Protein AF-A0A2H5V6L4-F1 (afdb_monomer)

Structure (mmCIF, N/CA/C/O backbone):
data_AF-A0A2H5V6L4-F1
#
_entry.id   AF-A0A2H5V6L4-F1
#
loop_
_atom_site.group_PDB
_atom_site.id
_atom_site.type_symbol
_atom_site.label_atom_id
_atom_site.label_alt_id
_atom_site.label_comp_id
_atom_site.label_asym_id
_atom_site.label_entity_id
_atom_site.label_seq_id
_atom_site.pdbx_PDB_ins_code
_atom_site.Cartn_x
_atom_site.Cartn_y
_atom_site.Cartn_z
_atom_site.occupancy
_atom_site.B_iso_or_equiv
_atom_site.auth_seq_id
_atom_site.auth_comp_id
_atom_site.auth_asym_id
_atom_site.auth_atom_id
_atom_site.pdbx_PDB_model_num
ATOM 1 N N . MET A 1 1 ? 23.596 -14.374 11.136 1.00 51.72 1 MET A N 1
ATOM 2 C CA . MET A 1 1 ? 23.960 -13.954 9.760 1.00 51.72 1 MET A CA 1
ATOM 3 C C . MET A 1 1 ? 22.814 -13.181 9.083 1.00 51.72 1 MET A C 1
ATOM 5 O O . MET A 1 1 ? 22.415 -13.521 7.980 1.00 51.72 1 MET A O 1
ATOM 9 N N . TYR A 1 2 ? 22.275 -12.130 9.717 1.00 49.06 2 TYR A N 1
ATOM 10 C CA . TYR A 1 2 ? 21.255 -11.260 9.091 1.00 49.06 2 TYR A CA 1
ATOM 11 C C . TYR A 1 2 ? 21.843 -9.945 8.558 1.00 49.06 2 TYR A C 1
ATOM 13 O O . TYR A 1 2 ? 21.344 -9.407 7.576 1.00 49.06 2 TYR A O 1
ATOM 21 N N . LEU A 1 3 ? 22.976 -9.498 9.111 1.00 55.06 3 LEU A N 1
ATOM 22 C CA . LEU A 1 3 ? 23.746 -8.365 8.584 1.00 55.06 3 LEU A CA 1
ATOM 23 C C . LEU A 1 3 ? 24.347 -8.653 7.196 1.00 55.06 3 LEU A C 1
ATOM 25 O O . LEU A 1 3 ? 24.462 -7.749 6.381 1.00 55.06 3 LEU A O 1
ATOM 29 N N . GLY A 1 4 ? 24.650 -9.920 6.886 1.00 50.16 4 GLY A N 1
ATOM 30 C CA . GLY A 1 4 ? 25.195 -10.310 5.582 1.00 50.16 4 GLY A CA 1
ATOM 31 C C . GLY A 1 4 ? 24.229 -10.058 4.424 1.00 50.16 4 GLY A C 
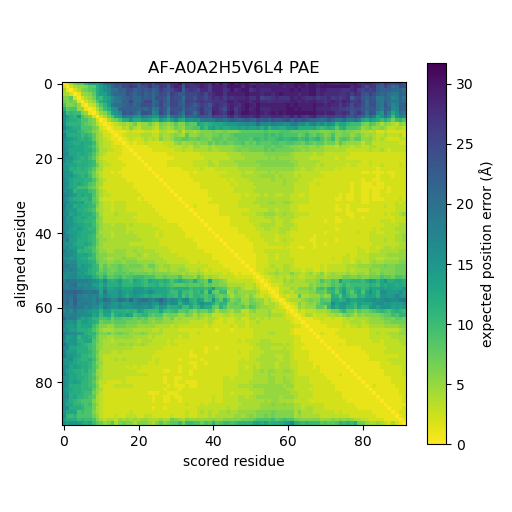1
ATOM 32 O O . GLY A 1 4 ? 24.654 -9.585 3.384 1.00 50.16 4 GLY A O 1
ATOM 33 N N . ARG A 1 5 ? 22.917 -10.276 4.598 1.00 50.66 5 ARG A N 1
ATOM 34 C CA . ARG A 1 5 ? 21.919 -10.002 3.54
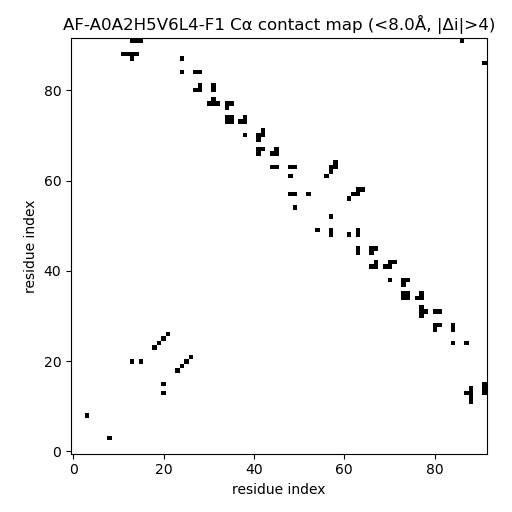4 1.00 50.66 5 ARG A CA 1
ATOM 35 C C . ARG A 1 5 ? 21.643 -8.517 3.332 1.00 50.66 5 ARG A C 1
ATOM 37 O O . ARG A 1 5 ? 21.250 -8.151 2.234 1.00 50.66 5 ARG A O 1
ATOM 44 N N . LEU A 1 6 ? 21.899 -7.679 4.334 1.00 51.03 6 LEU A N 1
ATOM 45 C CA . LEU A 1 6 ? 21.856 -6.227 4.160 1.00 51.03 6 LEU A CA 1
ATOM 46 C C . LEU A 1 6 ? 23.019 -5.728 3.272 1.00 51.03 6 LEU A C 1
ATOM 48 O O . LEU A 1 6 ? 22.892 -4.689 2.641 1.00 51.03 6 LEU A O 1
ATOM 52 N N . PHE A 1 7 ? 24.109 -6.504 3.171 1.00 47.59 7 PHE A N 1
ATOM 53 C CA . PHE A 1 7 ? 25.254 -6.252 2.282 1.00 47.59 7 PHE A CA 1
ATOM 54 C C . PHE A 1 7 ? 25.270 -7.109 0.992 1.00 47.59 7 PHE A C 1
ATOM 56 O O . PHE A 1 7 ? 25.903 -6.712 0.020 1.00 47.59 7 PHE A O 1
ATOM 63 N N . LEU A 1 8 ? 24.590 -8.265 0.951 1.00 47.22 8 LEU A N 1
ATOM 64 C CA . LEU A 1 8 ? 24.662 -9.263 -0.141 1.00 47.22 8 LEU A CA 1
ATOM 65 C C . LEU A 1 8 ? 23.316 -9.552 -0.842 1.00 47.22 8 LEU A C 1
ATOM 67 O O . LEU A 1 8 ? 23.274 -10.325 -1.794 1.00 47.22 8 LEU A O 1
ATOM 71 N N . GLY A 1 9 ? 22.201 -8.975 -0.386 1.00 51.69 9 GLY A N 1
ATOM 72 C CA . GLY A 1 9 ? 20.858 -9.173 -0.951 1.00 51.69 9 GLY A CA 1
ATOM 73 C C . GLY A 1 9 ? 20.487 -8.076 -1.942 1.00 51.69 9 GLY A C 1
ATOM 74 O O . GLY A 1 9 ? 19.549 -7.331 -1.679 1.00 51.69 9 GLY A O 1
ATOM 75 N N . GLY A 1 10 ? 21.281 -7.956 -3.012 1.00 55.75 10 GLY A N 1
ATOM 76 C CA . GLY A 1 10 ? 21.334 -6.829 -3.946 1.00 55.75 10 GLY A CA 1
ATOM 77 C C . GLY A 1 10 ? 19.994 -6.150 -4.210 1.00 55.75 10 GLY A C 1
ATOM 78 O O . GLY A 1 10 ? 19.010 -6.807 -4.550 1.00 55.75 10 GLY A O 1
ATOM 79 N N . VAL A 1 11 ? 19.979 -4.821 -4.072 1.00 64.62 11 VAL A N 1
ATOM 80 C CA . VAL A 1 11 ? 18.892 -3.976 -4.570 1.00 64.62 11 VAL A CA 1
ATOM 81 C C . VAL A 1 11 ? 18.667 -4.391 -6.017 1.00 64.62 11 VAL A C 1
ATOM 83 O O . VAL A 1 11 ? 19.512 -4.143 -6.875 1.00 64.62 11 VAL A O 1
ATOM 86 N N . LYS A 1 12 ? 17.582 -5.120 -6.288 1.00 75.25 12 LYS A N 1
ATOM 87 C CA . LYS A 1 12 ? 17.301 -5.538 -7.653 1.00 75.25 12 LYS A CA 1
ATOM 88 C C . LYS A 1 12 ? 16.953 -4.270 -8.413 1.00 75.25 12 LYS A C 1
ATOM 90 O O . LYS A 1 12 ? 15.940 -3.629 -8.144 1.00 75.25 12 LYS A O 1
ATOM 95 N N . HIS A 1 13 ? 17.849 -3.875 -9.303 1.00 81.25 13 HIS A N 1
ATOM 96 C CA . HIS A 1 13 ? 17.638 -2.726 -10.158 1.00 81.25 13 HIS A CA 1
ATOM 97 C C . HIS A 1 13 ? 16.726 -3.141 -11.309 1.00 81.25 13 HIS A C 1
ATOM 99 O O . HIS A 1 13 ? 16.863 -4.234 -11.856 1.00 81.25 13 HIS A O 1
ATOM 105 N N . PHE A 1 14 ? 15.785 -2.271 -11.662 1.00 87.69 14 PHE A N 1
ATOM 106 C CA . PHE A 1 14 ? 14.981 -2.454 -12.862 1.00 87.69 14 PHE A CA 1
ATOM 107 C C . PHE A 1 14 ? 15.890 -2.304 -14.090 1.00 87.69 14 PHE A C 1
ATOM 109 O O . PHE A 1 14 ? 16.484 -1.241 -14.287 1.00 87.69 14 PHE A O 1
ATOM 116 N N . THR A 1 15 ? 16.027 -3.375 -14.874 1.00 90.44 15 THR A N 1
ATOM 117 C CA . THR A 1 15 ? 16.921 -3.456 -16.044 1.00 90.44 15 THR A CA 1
####################
◆ What is needed
Quote exactly the opening line of the material above and every line after it, up to and including the line that contains "ATOM 1 N N .".

◆ Finished exercise
Protein AF-A0A2H5V6L4-F1 (afdb_monomer)

Structure (mmCIF, N/CA/C/O backbone):
data_AF-A0A2H5V6L4-F1
#
_entry.id   AF-A0A2H5V6L4-F1
#
loop_
_atom_site.group_PDB
_atom_site.id
_atom_site.type_symbol
_atom_site.label_atom_id
_atom_site.label_alt_id
_atom_site.label_comp_id
_atom_site.label_asym_id
_atom_site.label_entity_id
_atom_site.label_seq_id
_atom_site.pdbx_PDB_ins_code
_atom_site.Cartn_x
_atom_site.Cartn_y
_atom_site.Cartn_z
_atom_site.occupancy
_atom_site.B_iso_or_equiv
_atom_site.auth_seq_id
_atom_site.auth_comp_id
_atom_site.auth_asym_id
_atom_site.auth_atom_id
_atom_site.pdbx_PDB_model_num
ATOM 1 N N . MET A 1 1 ? 23.596 -14.374 11.136 1.00 51.72 1 MET A N 1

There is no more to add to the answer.